Records from a data collection:
+===+

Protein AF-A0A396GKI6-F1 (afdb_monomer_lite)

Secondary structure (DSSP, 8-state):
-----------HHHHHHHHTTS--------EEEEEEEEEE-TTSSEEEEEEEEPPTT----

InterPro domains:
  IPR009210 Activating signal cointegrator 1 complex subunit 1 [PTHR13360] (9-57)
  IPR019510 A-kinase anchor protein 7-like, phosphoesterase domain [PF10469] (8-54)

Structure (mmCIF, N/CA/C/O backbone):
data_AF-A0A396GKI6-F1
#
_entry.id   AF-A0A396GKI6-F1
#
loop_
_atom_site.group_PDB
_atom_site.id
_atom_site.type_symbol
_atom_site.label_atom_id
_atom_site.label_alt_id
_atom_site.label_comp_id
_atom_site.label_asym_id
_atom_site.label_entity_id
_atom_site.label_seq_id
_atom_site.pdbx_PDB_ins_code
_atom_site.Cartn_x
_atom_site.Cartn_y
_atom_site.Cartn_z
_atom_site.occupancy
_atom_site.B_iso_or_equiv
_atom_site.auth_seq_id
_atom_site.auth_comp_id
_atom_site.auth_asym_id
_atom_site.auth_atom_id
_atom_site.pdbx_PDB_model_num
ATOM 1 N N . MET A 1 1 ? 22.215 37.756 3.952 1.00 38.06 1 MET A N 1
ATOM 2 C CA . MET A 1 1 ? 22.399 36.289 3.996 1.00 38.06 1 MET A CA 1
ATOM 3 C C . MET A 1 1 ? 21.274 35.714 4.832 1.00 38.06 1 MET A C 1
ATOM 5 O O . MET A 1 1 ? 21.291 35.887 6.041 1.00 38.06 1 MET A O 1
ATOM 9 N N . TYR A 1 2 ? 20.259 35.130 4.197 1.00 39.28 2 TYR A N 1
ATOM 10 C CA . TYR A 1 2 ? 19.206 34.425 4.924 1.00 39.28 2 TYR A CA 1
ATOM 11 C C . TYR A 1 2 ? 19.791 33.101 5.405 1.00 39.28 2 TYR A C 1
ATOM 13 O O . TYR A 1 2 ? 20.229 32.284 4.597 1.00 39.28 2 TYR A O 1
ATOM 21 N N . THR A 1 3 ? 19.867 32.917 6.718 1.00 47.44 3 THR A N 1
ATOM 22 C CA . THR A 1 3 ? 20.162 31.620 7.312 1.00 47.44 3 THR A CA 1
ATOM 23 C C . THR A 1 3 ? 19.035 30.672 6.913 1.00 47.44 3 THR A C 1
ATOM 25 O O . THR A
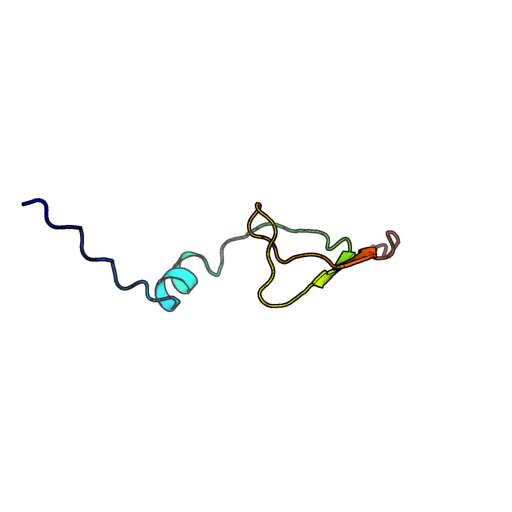 1 3 ? 17.883 30.867 7.298 1.00 47.44 3 THR A O 1
ATOM 28 N N . LEU A 1 4 ? 19.356 29.660 6.102 1.00 49.66 4 LEU A N 1
ATOM 29 C CA . LEU A 1 4 ? 18.499 28.488 5.943 1.00 49.66 4 LEU A CA 1
ATOM 30 C C . LEU A 1 4 ? 18.169 28.003 7.363 1.00 49.66 4 LEU A C 1
ATOM 32 O O . LEU A 1 4 ? 19.114 27.768 8.127 1.00 49.66 4 LEU A O 1
ATOM 36 N N . PRO A 1 5 ? 16.885 27.902 7.762 1.00 52.00 5 PRO A N 1
ATOM 37 C CA . PRO A 1 5 ? 16.558 27.333 9.055 1.00 52.00 5 PRO A CA 1
ATOM 38 C C . PRO A 1 5 ? 17.193 25.953 9.056 1.00 52.00 5 PRO A C 1
ATOM 40 O O . PRO A 1 5 ? 16.956 25.176 8.128 1.00 52.00 5 PRO A O 1
ATOM 43 N N . ALA A 1 6 ? 18.062 25.709 10.039 1.00 56.31 6 ALA A N 1
ATOM 44 C CA . ALA A 1 6 ? 18.736 24.440 10.226 1.00 56.31 6 ALA A CA 1
ATOM 45 C C . ALA A 1 6 ? 17.738 23.326 9.916 1.00 56.31 6 ALA A C 1
ATOM 47 O O . ALA A 1 6 ? 16.665 23.300 10.526 1.00 56.31 6 ALA A O 1
ATOM 48 N N . LEU A 1 7 ? 18.058 22.476 8.932 1.00 56.84 7 LEU A N 1
ATOM 49 C CA . LEU A 1 7 ? 17.346 21.228 8.690 1.00 56.84 7 LEU A CA 1
ATOM 50 C C . LEU A 1 7 ? 17.240 20.556 10.055 1.00 56.84 7 LEU A C 1
ATOM 52 O O . LEU A 1 7 ? 18.229 20.028 10.568 1.00 56.84 7 LEU A O 1
ATOM 56 N N . LYS A 1 8 ? 16.075 20.700 10.705 1.00 61.06 8 LYS A N 1
ATOM 57 C CA . LYS A 1 8 ? 15.811 20.101 12.007 1.00 61.06 8 LYS A CA 1
ATOM 58 C C . LYS A 1 8 ? 16.142 18.646 11.800 1.00 61.06 8 LYS A C 1
ATOM 60 O O . LYS A 1 8 ? 15.573 18.030 10.910 1.00 61.06 8 LYS A O 1
ATOM 65 N N . ASN A 1 9 ? 17.106 18.139 12.554 1.00 65.50 9 ASN A N 1
ATOM 66 C CA . ASN A 1 9 ? 17.509 16.751 12.464 1.00 65.50 9 ASN A CA 1
ATOM 67 C C . ASN A 1 9 ? 16.244 15.922 12.738 1.00 65.50 9 ASN A C 1
ATOM 69 O O . ASN A 1 9 ? 15.753 15.902 13.872 1.00 65.50 9 ASN A O 1
ATOM 73 N N . ILE A 1 10 ? 15.622 15.397 11.676 1.00 68.25 10 ILE A N 1
ATOM 74 C CA . ILE A 1 10 ? 14.319 14.742 11.746 1.00 68.25 10 ILE A CA 1
ATOM 75 C C . ILE A 1 10 ? 14.563 13.416 12.450 1.00 68.25 10 ILE A C 1
ATOM 77 O O . ILE A 1 10 ? 14.955 12.419 11.850 1.00 68.25 10 ILE A O 1
ATOM 81 N N . GLN A 1 11 ? 14.375 13.414 13.764 1.00 84.56 11 GLN A N 1
ATOM 82 C CA . GLN A 1 11 ? 14.434 12.187 14.532 1.00 84.56 11 GLN A CA 1
ATOM 83 C C . GLN A 1 11 ? 13.125 11.443 14.305 1.00 84.56 11 GLN A C 1
ATOM 85 O O . GLN A 1 11 ? 12.081 11.871 14.797 1.00 84.56 11 GLN A O 1
ATOM 90 N N . ALA A 1 12 ? 13.188 10.310 13.603 1.00 88.06 12 ALA A N 1
ATOM 91 C CA . ALA A 1 12 ? 12.031 9.448 13.357 1.00 88.06 12 ALA A CA 1
ATOM 92 C C . ALA A 1 12 ? 11.256 9.123 14.650 1.00 88.06 12 ALA A C 1
ATOM 94 O O . ALA A 1 12 ? 10.030 9.089 14.649 1.00 88.06 12 ALA A O 1
ATOM 95 N N . ARG A 1 13 ? 11.961 9.004 15.786 1.00 90.12 13 ARG A N 1
ATOM 96 C CA . ARG A 1 13 ? 11.358 8.830 17.119 1.00 90.12 13 ARG A CA 1
ATOM 97 C C . ARG A 1 13 ? 10.417 9.967 17.522 1.00 90.12 13 ARG A C 1
ATOM 99 O O . ARG A 1 13 ? 9.388 9.702 18.125 1.00 90.12 13 ARG A O 1
ATOM 106 N N . ASN A 1 14 ? 10.756 11.216 17.205 1.00 90.31 14 ASN A N 1
ATOM 107 C CA . ASN A 1 14 ? 9.916 12.368 17.539 1.00 90.31 14 ASN A CA 1
ATOM 108 C C . ASN A 1 14 ? 8.672 12.421 16.645 1.00 90.31 14 ASN A C 1
ATOM 110 O O . ASN A 1 14 ? 7.600 12.744 17.142 1.00 90.31 14 ASN A O 1
ATOM 114 N N . ILE A 1 15 ? 8.804 12.049 15.365 1.00 90.81 15 ILE A N 1
ATOM 115 C CA . ILE A 1 15 ? 7.656 11.895 14.457 1.00 90.81 15 ILE A CA 1
ATOM 116 C C . ILE A 1 15 ? 6.727 10.805 14.983 1.00 90.81 15 ILE A C 1
ATOM 118 O O . ILE A 1 15 ? 5.540 11.053 15.149 1.00 90.81 15 ILE A O 1
ATOM 122 N N . PHE A 1 16 ? 7.264 9.627 15.305 1.00 91.75 16 PHE A N 1
ATOM 123 C CA . PHE A 1 16 ? 6.462 8.535 15.850 1.00 91.75 16 PHE A CA 1
ATOM 124 C C . PHE A 1 16 ? 5.806 8.916 17.182 1.00 91.75 16 PHE A C 1
ATOM 126 O O . PHE A 1 16 ? 4.640 8.620 17.396 1.00 91.75 16 PHE A O 1
ATOM 133 N N . LYS A 1 17 ? 6.511 9.636 18.064 1.00 93.88 17 LYS A N 1
ATOM 134 C CA . LYS A 1 17 ? 5.927 10
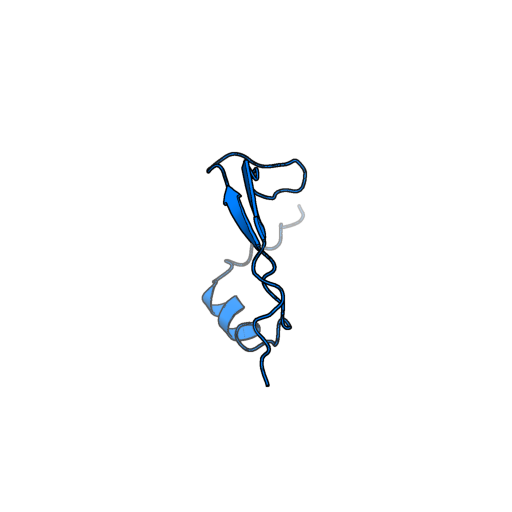.136 19.316 1.00 93.88 17 LYS A CA 1
ATOM 135 C C . LYS A 1 17 ? 4.754 11.090 19.072 1.00 93.88 17 LYS A C 1
ATOM 137 O O . LYS A 1 17 ? 3.820 11.093 19.861 1.00 93.88 17 LYS A O 1
ATOM 142 N N . GLN A 1 18 ? 4.839 11.925 18.039 1.00 94.25 18 GLN A N 1
ATOM 143 C CA . GLN A 1 18 ? 3.808 12.912 17.741 1.00 94.25 18 GLN A CA 1
ATOM 144 C C . GLN A 1 18 ? 2.614 12.308 16.997 1.00 94.25 18 GLN A C 1
ATOM 146 O O . GLN A 1 18 ? 1.493 12.674 17.308 1.00 94.25 18 GLN A O 1
ATOM 151 N N . TYR A 1 19 ? 2.852 11.412 16.035 1.00 94.75 19 TYR A N 1
ATOM 152 C CA . TYR A 1 19 ? 1.821 10.968 15.091 1.00 94.75 19 TYR A CA 1
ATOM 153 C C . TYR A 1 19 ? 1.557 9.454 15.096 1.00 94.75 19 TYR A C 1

+===+

Output only the lines running from the line with "ATOM 123 C CA" through the last line of the entries above, inclusive, with pictures excluded.

ATOM 123 C CA . PHE A 1 16 ? 6.462 8.535 15.850 1.00 91.75 16 PHE A CA 1
ATOM 124 C C . PHE A 1 16 ? 5.806 8.916 17.182 1.00 91.75 16 PHE A C 1
ATOM 126 O O . PHE A 1 16 ? 4.640 8.620 17.396 1.00 91.75 16 PHE A O 1
ATOM 133 N N . LYS A 1 17 ? 6.511 9.636 18.064 1.00 93.88 17 LYS A N 1
ATOM 134 C CA . LYS A 1 17 ? 5.927 10
.136 19.316 1.00 93.88 17 LYS A CA 1
ATOM 135 C C . LYS A 1 17 ? 4.754 11.090 19.072 1.00 93.88 17 LYS A C 1
ATOM 137 O O . LYS A 1 17 ? 3.820 11.093 19.861 1.00 93.88 17 LYS A O 1
ATOM 142 N N . GLN A 1 18 ? 4.839 11.925 18.039 1.00 94.25 18 GLN A N 1
ATOM 143 C CA . GLN A 1 18 ? 3.808 12.912 17.741 1.00 94.25 18 GLN A CA 1
ATOM 144 C C . GLN A 1 18 ? 2.614 12.308 16.997 1.00 94.25 18 GLN A C 1
ATOM 146 O O . GLN A 1 18 ? 1.493 12.674 17.308 1.00 94.25 18 GLN A O 1
ATOM 151 N N . TYR A 1 19 ? 2.852 11.412 16.035 1.00 94.75 19 TYR A N 1
ATOM 152 C CA . TYR A 1 19 ? 1.821 10.968 15.091 1.00 94.75 19 TYR A CA 1
ATOM 153 C C . TYR A 1 19 ? 1.557 9.454 15.096 1.00 94.75 19 TYR A C 1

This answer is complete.